Still, there's plenty of room for improvement that hospitals can influence. Most sharps injuries that occur after the use of the safety device indicate that the safety mechanism wasn't activated. That can be a training problem, a lack of safety culture, or employee dissatisfaction with the device.
Employers need to monitor the use of devices, especially after a new device is selected, says Kathryn Gardner, DrPH, RNC, CIC, CPHQ, bloodborne pathogen nurse consultant with the Texas Department of State Health Services in Austin.
"When a worksite begins to use a new device, it's critical for them not only to provide the education but to follow up to make sure that the employees know how to use it correctly - and they actually use it correctly," she says.
For example, in Texas public facilities, 75% of injuries with winged steel needles occurred with devices that had safety features. "The winged steel needle [butterfly], even if safety-engineered, is obviously a device with sharps injury risks," Gardner concluded in her analysis.

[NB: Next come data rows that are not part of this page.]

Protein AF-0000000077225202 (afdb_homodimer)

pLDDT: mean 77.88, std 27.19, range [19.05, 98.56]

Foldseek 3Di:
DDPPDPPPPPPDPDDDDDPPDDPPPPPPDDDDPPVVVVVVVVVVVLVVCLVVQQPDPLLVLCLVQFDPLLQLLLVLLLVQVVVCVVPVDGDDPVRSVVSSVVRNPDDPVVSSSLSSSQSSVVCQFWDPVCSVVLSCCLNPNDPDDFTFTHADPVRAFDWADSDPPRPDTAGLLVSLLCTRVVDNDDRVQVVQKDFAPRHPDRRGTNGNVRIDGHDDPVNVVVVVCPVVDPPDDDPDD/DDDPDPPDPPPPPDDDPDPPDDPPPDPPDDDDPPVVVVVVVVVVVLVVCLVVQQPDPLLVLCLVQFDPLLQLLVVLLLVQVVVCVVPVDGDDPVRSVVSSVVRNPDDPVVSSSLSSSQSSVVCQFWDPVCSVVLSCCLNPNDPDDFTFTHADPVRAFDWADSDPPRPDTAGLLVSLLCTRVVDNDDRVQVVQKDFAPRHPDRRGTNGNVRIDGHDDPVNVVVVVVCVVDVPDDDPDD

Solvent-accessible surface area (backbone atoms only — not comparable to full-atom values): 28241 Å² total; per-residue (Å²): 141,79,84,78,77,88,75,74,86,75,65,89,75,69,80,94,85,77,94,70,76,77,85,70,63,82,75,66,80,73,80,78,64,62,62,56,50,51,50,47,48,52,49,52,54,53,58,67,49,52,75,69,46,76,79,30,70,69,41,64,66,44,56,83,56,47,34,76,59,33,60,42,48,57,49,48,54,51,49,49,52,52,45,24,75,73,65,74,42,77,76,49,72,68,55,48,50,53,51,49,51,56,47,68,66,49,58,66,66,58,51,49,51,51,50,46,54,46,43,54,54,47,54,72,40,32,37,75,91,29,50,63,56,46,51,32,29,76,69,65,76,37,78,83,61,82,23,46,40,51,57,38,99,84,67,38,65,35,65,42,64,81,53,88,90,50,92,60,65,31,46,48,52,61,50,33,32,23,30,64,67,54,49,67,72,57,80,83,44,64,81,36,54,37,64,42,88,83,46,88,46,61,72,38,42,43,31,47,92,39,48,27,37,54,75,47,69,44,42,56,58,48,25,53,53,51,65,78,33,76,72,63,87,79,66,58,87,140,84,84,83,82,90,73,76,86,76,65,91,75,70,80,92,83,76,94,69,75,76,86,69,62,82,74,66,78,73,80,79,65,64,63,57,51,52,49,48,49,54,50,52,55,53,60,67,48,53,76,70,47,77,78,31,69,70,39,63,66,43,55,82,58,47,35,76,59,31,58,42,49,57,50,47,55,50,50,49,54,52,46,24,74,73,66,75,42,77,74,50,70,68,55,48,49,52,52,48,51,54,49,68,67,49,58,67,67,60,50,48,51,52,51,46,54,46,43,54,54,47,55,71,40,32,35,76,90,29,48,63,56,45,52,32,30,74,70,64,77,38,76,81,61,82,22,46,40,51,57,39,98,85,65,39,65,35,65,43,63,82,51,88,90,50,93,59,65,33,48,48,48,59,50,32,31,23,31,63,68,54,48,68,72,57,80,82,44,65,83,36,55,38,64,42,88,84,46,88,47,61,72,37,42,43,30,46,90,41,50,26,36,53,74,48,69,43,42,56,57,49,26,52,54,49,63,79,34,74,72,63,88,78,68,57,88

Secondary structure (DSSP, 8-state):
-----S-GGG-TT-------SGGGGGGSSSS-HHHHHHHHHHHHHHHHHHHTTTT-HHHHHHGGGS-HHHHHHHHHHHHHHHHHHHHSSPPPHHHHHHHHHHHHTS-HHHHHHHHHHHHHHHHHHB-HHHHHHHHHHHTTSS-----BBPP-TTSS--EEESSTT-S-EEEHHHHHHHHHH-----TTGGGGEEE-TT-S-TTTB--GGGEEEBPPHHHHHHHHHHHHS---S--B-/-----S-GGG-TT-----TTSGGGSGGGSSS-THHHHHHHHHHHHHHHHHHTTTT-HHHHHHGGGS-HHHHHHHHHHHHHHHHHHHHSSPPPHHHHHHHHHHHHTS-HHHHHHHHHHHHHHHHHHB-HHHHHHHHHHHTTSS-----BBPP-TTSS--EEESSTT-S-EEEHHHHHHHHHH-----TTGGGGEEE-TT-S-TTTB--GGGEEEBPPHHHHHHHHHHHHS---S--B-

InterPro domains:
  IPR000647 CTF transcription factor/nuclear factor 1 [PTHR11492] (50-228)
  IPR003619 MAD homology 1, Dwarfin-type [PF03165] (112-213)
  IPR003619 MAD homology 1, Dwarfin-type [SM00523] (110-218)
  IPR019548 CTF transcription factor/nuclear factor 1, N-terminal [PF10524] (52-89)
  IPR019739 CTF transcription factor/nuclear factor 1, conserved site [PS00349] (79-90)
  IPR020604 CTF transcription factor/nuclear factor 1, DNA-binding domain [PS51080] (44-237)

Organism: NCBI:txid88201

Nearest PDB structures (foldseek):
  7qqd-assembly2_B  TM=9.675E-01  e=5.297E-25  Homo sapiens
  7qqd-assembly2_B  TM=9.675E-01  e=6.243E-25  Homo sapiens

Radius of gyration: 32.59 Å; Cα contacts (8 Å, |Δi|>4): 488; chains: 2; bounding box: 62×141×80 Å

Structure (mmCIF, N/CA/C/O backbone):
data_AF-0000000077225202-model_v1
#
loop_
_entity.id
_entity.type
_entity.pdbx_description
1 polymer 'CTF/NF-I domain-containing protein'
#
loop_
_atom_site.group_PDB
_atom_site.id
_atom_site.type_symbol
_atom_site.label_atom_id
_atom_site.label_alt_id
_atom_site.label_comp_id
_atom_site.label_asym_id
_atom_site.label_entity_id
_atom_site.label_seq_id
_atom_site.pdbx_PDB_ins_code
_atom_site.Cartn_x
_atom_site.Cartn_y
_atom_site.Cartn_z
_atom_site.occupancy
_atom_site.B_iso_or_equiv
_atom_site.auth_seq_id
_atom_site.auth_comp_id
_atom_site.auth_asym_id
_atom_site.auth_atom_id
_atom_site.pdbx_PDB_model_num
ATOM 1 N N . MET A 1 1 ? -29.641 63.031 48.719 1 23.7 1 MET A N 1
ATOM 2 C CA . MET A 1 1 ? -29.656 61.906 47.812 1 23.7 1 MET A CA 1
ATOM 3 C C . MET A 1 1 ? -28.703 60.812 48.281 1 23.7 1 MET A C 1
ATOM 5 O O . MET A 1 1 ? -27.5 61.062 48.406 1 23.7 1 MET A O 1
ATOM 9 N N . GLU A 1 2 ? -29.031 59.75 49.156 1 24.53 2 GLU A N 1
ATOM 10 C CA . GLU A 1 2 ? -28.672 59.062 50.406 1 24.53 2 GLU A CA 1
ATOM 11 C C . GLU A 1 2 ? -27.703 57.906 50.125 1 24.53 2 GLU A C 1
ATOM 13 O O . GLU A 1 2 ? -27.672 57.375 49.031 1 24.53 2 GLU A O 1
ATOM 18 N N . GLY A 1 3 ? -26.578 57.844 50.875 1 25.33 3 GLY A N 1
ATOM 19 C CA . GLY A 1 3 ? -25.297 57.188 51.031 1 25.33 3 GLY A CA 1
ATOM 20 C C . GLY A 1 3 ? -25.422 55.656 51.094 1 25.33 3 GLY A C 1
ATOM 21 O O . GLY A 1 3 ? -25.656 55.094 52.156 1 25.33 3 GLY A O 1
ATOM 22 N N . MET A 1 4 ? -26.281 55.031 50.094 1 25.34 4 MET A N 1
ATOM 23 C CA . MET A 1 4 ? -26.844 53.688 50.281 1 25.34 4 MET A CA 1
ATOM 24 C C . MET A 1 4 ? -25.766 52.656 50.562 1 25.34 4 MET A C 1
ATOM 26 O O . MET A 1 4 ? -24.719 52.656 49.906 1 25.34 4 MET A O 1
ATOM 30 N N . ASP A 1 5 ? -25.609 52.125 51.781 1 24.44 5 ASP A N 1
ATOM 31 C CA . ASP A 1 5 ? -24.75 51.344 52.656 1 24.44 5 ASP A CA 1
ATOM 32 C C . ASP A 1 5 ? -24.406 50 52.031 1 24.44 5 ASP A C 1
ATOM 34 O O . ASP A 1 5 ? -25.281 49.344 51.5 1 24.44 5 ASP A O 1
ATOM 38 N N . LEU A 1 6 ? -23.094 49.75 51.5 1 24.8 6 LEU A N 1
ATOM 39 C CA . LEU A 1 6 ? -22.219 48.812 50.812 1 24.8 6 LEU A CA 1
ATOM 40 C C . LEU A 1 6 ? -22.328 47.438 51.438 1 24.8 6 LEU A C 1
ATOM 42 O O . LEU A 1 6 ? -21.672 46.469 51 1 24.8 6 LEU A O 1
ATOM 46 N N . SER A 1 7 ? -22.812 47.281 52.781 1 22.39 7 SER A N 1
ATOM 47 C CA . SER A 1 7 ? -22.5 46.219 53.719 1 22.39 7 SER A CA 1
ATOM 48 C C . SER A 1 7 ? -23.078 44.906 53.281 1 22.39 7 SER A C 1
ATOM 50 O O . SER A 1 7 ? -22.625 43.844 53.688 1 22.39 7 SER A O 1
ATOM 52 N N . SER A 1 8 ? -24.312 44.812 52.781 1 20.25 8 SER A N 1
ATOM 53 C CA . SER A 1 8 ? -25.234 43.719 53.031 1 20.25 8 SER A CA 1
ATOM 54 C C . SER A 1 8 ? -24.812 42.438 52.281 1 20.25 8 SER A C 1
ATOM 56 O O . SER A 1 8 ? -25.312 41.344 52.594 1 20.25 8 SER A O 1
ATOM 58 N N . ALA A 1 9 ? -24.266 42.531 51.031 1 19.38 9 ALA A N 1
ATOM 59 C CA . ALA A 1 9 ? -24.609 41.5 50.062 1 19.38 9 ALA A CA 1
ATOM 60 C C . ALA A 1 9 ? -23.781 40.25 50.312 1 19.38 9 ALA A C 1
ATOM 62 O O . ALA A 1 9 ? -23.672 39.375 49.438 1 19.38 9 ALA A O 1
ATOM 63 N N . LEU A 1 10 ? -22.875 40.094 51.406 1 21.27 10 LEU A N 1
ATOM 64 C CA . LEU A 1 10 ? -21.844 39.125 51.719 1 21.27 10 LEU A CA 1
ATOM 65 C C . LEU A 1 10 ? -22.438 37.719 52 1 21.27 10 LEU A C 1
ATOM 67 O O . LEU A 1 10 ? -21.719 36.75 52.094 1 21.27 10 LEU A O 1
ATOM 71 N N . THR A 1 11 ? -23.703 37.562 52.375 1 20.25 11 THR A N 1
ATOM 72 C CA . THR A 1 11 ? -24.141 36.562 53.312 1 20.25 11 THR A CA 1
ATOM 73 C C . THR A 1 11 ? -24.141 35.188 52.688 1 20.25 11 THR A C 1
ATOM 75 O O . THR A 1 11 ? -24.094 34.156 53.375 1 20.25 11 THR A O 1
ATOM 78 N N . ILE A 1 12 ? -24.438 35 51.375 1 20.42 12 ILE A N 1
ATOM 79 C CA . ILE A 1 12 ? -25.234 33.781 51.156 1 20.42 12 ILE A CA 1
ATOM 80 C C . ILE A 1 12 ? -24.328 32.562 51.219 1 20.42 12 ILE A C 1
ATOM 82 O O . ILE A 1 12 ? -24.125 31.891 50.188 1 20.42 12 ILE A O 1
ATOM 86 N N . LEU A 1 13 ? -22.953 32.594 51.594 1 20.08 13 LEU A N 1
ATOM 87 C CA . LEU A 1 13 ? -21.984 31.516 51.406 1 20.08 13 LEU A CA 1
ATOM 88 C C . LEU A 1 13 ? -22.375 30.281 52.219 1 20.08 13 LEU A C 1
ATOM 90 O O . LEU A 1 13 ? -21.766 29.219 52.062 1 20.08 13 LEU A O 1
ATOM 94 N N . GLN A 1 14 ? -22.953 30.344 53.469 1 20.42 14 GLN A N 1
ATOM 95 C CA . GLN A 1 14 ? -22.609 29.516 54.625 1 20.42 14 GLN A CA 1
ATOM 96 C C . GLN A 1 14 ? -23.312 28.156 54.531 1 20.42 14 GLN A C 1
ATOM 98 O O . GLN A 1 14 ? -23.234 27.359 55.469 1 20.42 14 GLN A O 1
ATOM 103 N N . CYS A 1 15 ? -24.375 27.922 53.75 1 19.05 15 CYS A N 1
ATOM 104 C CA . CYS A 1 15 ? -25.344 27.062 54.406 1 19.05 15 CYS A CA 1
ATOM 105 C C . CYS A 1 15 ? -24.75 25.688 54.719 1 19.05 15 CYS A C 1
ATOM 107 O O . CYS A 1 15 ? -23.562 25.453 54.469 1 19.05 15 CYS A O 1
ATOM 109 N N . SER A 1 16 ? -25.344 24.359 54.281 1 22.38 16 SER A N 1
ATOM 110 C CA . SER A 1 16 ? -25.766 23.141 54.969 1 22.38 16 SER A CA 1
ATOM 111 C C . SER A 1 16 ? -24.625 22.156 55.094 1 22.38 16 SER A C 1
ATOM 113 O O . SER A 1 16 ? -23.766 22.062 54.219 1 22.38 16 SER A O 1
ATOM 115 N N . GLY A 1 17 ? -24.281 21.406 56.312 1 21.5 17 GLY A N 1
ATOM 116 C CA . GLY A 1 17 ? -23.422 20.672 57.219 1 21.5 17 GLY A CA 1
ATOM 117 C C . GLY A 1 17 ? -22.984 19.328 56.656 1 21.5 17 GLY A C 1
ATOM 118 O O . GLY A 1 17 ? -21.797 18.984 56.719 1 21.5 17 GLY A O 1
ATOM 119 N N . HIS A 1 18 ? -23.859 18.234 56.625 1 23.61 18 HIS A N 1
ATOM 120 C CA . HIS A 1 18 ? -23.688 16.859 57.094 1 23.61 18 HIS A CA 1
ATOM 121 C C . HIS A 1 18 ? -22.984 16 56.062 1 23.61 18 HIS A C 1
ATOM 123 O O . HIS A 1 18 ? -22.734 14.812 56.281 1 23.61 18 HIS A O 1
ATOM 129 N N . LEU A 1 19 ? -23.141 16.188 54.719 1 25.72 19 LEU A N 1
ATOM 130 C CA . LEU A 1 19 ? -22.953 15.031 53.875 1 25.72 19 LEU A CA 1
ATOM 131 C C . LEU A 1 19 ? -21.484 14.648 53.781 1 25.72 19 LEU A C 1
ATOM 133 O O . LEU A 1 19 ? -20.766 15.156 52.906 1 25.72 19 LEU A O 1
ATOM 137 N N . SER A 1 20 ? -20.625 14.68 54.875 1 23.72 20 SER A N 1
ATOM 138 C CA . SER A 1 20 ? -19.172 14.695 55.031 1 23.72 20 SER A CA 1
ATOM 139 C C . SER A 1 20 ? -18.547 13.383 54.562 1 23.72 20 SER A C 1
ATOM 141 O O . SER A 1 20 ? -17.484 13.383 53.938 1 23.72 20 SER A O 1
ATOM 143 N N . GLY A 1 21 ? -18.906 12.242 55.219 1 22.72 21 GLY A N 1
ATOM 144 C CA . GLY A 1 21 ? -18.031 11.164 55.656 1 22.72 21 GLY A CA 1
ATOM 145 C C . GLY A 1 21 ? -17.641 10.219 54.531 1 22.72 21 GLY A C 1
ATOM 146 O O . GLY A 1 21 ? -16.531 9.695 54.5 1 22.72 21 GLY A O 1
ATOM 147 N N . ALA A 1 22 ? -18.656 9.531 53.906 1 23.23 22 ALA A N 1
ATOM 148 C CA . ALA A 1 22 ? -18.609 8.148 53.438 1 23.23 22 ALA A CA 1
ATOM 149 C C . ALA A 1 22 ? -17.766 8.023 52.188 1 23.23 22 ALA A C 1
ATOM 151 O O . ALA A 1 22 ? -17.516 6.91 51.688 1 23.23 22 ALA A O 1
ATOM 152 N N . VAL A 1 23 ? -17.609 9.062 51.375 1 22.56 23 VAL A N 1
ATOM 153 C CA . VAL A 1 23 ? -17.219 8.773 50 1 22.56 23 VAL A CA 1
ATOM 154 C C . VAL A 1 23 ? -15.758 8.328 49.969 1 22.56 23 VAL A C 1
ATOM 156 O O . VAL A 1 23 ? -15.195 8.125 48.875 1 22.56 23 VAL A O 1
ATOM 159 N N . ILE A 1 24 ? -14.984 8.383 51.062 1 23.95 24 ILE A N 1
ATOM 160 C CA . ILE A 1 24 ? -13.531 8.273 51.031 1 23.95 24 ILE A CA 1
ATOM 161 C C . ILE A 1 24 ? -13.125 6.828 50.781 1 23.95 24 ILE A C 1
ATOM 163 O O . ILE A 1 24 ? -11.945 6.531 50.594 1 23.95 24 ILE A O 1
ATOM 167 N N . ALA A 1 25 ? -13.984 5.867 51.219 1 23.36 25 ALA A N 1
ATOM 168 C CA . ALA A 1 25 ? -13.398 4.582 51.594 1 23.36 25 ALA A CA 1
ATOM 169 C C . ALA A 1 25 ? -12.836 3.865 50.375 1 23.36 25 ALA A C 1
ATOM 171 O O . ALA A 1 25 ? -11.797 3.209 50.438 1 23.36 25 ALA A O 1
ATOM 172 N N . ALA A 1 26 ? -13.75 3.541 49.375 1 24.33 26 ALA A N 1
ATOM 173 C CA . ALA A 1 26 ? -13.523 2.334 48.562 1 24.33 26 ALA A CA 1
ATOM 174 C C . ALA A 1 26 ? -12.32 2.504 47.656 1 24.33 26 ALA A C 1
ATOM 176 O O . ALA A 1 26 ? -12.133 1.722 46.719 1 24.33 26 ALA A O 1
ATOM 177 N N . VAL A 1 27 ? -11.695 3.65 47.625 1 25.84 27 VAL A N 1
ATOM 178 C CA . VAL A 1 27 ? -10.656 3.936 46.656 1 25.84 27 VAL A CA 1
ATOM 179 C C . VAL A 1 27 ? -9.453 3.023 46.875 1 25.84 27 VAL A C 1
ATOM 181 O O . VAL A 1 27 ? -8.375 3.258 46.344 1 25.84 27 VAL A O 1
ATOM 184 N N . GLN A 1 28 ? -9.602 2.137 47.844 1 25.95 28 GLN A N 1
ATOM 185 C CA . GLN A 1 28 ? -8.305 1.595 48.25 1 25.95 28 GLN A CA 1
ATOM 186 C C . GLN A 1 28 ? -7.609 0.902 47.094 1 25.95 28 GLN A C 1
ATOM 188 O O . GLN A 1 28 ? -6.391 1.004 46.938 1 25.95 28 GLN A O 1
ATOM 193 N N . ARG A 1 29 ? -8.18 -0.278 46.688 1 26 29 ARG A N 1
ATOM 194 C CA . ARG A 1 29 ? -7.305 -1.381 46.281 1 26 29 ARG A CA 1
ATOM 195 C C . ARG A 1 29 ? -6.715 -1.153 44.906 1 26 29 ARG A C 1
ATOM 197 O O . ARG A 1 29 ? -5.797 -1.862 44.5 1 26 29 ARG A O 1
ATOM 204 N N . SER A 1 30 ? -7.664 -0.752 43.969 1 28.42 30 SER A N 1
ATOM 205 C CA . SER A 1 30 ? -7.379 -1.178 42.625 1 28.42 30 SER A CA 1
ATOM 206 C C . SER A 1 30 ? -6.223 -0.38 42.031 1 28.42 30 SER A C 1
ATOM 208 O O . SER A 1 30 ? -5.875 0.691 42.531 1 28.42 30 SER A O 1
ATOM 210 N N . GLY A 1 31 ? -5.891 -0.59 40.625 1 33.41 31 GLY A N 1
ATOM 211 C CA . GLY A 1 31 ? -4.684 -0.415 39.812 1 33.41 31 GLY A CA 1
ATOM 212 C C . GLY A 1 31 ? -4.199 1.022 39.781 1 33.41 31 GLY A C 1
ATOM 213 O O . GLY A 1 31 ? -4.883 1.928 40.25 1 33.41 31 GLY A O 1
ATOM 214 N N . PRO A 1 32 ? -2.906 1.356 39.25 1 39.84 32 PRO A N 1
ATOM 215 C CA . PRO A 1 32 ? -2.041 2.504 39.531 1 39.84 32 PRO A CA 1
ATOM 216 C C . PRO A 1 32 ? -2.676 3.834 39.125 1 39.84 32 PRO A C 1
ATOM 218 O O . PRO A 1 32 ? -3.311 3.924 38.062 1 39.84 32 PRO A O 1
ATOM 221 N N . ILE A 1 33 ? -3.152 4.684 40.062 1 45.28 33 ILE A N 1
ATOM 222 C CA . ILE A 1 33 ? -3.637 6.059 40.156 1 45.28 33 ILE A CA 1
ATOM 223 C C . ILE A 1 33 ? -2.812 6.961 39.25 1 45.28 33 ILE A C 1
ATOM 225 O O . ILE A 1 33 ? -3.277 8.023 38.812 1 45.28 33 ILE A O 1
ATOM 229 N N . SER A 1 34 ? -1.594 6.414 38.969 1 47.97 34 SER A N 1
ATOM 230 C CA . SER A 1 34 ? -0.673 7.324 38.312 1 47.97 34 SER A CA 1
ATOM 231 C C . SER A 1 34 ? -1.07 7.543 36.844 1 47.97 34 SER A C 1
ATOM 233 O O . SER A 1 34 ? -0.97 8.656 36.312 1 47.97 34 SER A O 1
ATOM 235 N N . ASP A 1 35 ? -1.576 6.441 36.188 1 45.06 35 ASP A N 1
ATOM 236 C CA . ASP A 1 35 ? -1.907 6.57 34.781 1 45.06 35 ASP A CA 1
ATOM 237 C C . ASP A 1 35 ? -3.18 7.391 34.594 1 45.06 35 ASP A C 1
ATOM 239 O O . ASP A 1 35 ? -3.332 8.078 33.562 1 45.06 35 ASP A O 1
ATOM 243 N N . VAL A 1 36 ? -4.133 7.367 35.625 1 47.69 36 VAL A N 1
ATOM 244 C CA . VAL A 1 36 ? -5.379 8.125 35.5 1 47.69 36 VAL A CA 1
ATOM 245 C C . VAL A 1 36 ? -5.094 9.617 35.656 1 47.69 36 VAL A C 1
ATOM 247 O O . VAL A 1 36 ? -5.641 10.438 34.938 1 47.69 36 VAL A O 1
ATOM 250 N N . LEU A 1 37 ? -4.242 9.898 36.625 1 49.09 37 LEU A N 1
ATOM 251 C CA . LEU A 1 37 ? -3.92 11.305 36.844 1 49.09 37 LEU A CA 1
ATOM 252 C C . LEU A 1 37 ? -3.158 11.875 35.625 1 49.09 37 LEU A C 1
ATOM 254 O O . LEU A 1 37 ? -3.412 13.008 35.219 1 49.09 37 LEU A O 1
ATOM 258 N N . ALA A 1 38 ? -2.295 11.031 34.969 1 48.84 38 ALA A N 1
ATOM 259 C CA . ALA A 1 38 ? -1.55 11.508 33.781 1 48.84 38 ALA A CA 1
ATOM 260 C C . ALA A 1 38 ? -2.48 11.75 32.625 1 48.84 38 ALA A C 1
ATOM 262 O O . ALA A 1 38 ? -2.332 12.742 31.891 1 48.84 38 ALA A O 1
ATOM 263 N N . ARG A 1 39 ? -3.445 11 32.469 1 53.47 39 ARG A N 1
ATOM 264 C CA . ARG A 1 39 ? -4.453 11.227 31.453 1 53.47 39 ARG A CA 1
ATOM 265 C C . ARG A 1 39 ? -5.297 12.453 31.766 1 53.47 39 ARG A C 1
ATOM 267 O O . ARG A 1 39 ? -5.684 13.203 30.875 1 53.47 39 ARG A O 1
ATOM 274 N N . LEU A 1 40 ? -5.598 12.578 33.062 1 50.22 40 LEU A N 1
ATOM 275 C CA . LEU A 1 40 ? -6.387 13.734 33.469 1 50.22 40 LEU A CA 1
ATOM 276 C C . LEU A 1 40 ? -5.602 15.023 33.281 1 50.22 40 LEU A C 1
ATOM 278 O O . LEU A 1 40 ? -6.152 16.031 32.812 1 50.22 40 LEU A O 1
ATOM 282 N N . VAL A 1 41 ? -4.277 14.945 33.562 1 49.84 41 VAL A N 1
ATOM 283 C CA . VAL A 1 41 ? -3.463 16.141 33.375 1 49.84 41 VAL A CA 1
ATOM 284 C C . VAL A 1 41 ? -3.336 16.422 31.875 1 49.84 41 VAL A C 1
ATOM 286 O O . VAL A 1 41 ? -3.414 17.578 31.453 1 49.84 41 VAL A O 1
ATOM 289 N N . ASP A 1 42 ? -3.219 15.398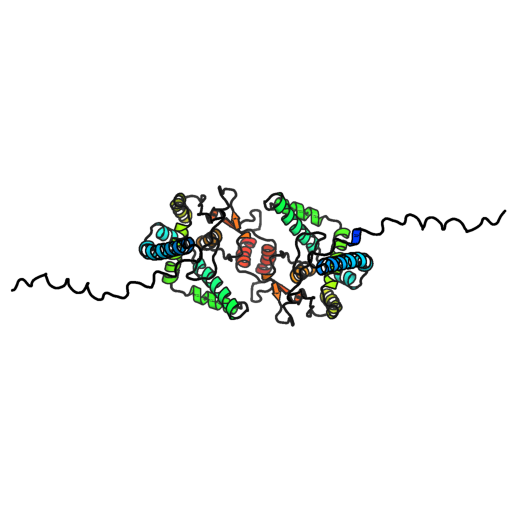 31 1 47.16 42 ASP A N 1
ATOM 290 C CA . ASP A 1 42 ? -3.168 15.609 29.547 1 47.16 42 ASP A CA 1
ATOM 291 C C . ASP A 1 42 ? -4.496 16.156 29.031 1 47.16 42 ASP A C 1
ATOM 293 O O . ASP A 1 42 ? -4.512 17.062 28.203 1 47.16 42 ASP A O 1
ATOM 297 N N . VAL A 1 43 ? -5.617 15.664 29.609 1 47.16 43 VAL A N 1
ATOM 298 C CA . VAL A 1 43 ? -6.926 16.188 29.219 1 47.16 43 VAL A CA 1
ATOM 299 C C . VAL A 1 43 ? -7.078 17.625 29.703 1 47.16 43 VAL A C 1
ATOM 301 O O . VAL A 1 43 ? -7.551 18.484 28.969 1 47.16 43 VAL A O 1
ATOM 304 N N . VAL A 1 44 ? -6.77 17.938 31 1 47.47 44 VAL A N 1
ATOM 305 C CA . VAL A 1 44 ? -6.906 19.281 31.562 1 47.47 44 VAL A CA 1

In Massachusetts hospitals in 2005, 18% of reported injuries involving hypodermic needles attached to disposable syringes with safety features occurred while the worker was activating the safety device." If it's not intuitive how to use the safety feature, people may not activate it, or they may get injured while activating it," says Laramie. "Is that a problem with the design of the device, or do people need more training?"
That is a question that employers should ask as they reevaluate their devices and track their injury rates, she says.
Meanwhile, there's one other issue that can confound the trends in needlestick rates: Underreporting. Needlesticks are notoriously underreported, despite the need for evaluation and follow-up. A focus on sharps safety should include an emphasis on reporting - but that also can affect a hospital's rates.
"It's not unusual when you start to tackle an issue within a facility to even see a small climb in the number of injuries," says Laramie.
Ultimately, that better reporting can point to weaknesses in the sharps safety program - and can lead to improvements and a real reduction in needlestick rates, she says.